Proposed Collection: Title: NIH Toolbox for Assessment of Neurological and Behavioral Function. Type of Information Collection Request: New. Need and Use of Information Collection: The overall goal of the NIH Toolbox project is to develop unified, integrated methods and measures of four domains of neurological and behavioral functioning (cognitive, emotional, motor and sensory) for use in large longitudinal or epidemiological studies where functioning is monitored over time. The current phase (“Norming”), will involve a large sample of 12,900 for the purpose of establishing comparative norms. Existing recruitment databases will be randomly sampled and screened for household members' age, gender, race/ethnicity, education and primary language. The targeted population will be non-institutionalized U.S. residents, aged 3-85, with 70% English-speaking and 30% Spanish-speaking. Frequency of Response: Once or twice (depending on subsample). Affected Public: Individuals. Type of Respondents: U.S. residents (persons aged 3-85 years). The annual reporting burden is as follows:Estimated Number of Respondents:12,900;Estimated Number of Responses per Respondent:1-2;Average Burden Hours per Response:1.96; and Estimated Total Annual Burden Hours Requested:29,700. The annualized cost to respondents is estimated at: $414,375. There are no Capital Costs, Operating Costs, and/or Maintenance Costs to report.
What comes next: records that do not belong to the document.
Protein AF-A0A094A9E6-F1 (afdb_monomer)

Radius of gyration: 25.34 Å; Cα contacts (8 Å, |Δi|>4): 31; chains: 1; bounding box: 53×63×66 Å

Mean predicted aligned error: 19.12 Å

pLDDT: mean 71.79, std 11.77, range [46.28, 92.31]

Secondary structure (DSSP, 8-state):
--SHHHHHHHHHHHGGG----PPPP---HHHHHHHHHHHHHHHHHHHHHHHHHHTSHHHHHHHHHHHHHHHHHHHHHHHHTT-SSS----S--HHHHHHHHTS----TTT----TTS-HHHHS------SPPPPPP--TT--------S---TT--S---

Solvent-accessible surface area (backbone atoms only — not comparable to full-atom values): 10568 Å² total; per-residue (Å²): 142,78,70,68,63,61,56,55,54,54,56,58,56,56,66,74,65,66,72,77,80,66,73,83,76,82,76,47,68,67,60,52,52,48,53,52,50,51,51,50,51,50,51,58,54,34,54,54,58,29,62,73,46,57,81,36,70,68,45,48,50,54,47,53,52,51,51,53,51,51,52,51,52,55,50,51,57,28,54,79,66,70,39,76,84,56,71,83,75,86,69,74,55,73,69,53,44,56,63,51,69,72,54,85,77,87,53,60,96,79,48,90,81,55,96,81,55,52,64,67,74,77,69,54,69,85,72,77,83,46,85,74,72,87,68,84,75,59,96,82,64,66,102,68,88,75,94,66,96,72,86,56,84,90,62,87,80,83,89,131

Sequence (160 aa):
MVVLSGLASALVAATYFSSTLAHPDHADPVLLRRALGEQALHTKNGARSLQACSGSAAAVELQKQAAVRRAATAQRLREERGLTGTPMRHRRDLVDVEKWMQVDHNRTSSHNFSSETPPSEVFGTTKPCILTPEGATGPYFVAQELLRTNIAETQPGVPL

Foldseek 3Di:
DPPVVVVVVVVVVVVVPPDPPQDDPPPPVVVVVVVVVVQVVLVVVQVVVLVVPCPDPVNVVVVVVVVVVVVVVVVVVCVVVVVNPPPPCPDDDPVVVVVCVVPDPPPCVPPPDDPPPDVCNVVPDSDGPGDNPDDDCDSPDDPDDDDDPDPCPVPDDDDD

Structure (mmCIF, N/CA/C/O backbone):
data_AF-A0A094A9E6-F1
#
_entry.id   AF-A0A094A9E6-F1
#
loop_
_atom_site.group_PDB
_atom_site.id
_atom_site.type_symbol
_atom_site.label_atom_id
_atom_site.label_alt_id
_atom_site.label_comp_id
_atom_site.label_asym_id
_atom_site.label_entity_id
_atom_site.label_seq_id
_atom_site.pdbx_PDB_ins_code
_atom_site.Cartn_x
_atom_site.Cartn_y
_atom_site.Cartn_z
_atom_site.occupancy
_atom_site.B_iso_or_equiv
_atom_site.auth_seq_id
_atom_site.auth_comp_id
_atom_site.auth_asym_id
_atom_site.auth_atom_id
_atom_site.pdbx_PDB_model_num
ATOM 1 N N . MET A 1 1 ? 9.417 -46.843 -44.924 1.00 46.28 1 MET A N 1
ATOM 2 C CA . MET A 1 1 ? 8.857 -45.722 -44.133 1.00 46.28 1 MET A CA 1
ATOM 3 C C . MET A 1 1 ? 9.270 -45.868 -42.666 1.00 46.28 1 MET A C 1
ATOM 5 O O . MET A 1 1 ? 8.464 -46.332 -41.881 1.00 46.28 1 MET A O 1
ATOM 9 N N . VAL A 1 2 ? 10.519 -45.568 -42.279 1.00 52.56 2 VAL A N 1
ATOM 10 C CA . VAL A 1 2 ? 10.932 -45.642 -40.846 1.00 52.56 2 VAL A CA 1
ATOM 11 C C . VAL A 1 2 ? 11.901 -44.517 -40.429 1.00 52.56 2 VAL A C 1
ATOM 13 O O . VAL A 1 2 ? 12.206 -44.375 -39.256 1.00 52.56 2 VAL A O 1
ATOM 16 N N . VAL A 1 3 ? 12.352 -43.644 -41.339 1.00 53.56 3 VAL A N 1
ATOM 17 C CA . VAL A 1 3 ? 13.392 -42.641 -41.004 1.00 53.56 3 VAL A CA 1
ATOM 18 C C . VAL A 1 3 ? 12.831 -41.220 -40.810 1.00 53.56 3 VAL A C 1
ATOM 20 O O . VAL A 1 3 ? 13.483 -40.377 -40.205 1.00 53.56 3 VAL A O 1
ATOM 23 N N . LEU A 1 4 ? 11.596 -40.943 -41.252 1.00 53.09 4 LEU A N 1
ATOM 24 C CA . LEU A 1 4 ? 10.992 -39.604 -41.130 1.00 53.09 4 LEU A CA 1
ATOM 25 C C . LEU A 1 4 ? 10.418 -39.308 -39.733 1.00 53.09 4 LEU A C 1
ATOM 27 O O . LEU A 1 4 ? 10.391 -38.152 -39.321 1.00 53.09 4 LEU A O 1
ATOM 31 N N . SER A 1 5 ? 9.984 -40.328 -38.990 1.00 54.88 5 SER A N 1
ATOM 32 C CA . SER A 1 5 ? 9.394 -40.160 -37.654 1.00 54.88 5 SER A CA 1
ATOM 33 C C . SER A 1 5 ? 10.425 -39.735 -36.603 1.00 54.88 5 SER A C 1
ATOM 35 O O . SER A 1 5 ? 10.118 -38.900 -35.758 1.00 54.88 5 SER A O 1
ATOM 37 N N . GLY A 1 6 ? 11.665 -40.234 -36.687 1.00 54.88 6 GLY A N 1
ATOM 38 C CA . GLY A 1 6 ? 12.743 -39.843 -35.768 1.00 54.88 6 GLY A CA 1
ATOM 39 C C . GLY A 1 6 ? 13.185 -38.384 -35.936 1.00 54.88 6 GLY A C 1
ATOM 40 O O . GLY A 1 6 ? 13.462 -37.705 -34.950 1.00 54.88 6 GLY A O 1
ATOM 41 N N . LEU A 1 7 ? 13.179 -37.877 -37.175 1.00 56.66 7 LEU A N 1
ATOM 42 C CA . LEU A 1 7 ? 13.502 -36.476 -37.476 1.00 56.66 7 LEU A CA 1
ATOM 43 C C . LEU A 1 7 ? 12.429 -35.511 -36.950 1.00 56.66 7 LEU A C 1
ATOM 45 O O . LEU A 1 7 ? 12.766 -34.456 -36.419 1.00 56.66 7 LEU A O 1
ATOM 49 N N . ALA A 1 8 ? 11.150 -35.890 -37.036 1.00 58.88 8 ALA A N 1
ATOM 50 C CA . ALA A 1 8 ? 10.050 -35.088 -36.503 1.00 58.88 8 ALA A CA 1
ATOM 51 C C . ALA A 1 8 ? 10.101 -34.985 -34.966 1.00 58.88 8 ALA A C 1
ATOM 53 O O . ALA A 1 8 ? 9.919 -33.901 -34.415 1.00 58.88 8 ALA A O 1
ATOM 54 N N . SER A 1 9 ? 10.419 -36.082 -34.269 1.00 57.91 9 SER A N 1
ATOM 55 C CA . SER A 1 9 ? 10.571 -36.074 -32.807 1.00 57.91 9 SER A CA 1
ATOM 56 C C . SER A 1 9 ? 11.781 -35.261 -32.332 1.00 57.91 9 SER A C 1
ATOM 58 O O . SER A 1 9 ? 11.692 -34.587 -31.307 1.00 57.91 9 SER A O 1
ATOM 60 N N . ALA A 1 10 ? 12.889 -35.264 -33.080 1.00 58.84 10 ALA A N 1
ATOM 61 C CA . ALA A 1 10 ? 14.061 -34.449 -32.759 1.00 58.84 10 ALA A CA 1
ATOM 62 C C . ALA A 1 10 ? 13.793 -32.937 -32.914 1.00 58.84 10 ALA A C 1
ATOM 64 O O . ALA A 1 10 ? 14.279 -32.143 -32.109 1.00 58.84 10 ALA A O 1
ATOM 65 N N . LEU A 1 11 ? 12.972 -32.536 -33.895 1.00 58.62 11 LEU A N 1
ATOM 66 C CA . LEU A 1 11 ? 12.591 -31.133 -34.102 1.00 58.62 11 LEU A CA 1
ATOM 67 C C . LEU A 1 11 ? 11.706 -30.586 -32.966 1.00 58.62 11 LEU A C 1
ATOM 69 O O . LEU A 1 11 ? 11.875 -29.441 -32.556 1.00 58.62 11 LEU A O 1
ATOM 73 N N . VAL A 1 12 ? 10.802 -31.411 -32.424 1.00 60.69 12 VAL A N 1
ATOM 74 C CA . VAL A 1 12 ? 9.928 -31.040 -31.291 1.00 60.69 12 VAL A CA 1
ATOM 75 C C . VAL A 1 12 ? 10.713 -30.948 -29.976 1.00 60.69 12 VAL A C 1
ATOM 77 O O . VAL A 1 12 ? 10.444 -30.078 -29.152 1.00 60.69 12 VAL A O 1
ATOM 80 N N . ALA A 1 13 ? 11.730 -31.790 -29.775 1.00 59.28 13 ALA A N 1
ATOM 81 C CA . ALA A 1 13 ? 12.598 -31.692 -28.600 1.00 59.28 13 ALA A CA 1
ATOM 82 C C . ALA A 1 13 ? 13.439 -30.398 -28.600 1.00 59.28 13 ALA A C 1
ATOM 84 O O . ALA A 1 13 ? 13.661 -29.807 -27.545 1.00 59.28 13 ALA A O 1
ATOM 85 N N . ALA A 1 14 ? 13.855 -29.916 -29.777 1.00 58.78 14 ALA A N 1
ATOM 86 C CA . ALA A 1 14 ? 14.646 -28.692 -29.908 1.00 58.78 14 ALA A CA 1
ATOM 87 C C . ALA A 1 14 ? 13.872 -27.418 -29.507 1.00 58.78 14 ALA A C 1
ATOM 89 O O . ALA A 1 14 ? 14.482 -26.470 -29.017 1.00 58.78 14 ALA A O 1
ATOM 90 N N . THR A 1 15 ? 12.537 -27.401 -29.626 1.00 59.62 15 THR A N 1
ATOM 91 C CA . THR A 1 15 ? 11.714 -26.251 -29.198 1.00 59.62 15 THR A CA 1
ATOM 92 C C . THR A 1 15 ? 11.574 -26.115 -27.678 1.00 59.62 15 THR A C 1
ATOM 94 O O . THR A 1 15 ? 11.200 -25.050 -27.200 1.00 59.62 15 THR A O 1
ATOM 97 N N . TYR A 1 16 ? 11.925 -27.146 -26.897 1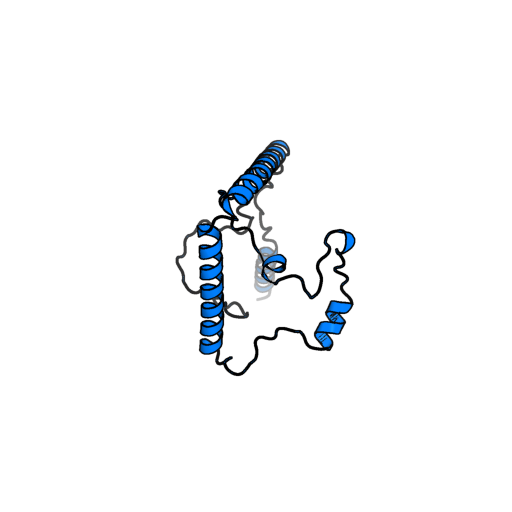.00 56.47 16 TYR A N 1
ATOM 98 C CA . TYR A 1 16 ? 11.978 -27.053 -25.430 1.00 56.47 16 TYR A CA 1
ATOM 99 C C . TYR A 1 16 ? 13.278 -26.421 -24.907 1.00 56.47 16 TYR A C 1
ATOM 101 O O . TYR A 1 16 ? 13.350 -26.062 -23.735 1.00 56.47 16 TYR A O 1
ATOM 109 N N . PHE A 1 17 ? 14.288 -26.240 -25.767 1.00 57.38 17 PHE A N 1
ATOM 110 C CA . PHE A 1 17 ? 15.545 -25.558 -25.441 1.00 57.38 17 PHE A CA 1
ATOM 111 C C . PHE A 1 17 ? 15.555 -24.087 -25.870 1.00 57.38 17 PHE A C 1
ATOM 113 O O . PHE A 1 17 ? 16.627 -23.496 -26.005 1.00 57.38 17 PHE A O 1
ATOM 120 N N . SER A 1 18 ? 14.386 -23.468 -26.070 1.00 55.72 18 SER A N 1
ATOM 121 C CA . SER A 1 18 ? 14.299 -22.010 -26.152 1.00 55.72 18 SER A CA 1
ATOM 122 C C . SER A 1 18 ? 14.722 -21.417 -24.811 1.00 55.72 18 SER A C 1
ATOM 124 O O . SER A 1 18 ? 13.920 -21.231 -23.900 1.00 55.72 18 SER A O 1
ATOM 126 N N . SER A 1 19 ? 16.017 -21.139 -24.692 1.00 54.75 19 SER A N 1
ATOM 127 C CA . SER A 1 19 ? 16.577 -20.276 -23.673 1.00 54.75 19 SER A CA 1
ATOM 128 C C . SER A 1 19 ? 15.847 -18.945 -23.769 1.00 54.75 19 SER A C 1
ATOM 130 O O . SER A 1 19 ? 15.989 -18.191 -24.732 1.00 54.75 19 SER A O 1
ATOM 132 N N . THR A 1 20 ? 15.016 -18.664 -22.773 1.00 59.97 20 THR A N 1
ATOM 133 C CA . THR A 1 20 ? 14.505 -17.320 -22.563 1.00 59.97 20 THR A CA 1
ATOM 134 C C . THR A 1 20 ? 15.728 -16.439 -22.339 1.00 59.97 20 THR A C 1
ATOM 136 O O . THR A 1 20 ? 16.353 -16.516 -21.279 1.00 59.97 20 THR A O 1
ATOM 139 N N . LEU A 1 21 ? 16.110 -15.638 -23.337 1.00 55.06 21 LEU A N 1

|Type of respondents||Estimated number ofrespondents||Estimated number ofresponses per respondent||Averageburden hours per response||Estimated total annual burden hoursrequested|
|* Some adults may participate both as a study participant and as a parent proxy if their child is also a study participant.|
|Adult study participants, single assessment||3,150||1||3||9,450|
|Adult study participants, two assessments||750||2||3||4,500|
|Parent proxies for child participants, single assessment||3,750||1||0.5||1,875|
|Parent proxies for child participants, two assessments||750||2||0.5||750|
Request for Comments: Written comments and/or suggestions from the public and affected agencies are invited on one or more of the following points: (1) Whether the proposed collection of information is necessary for the proper performance of the function of the agency, including whether the information will have practical utility; (2) The accuracy of the agency's estimate of the burden of the proposed collection of information, including the validity of the methodology and assumptions used; (3) Ways to enhance the quality, utility, and clarity of the information to be collected; and (4) Ways to minimize the burden of the collection of information on those who are to respond, including the use of appropriate automated, electronic, mechanical, or other technological collection techniques or other forms of information technology.
For further information contact:
To request more information on the proposed project or to obtain a copy of the data collection plans and instruments, contact Eddie Billingslea, PhD, Division of Neuroscience, National Institute on Aging, NIH, DHHS, 7201 Wisconsin Avenue, Suite 350, Bethesda, Maryland 20892-9205 or call non-toll-free number 301-496-9350 or e-mail your request, including your address to:firstname.lastname@example.org.
Comments Due Date: Comments regarding this information collection are best assured of having their full effect if received within 60 days of the date of this publication.Dated: January 4, 2011. Melissa Fraczkowski, National Institute on Aging, Project Clearance Liaison, National Institutes of Health.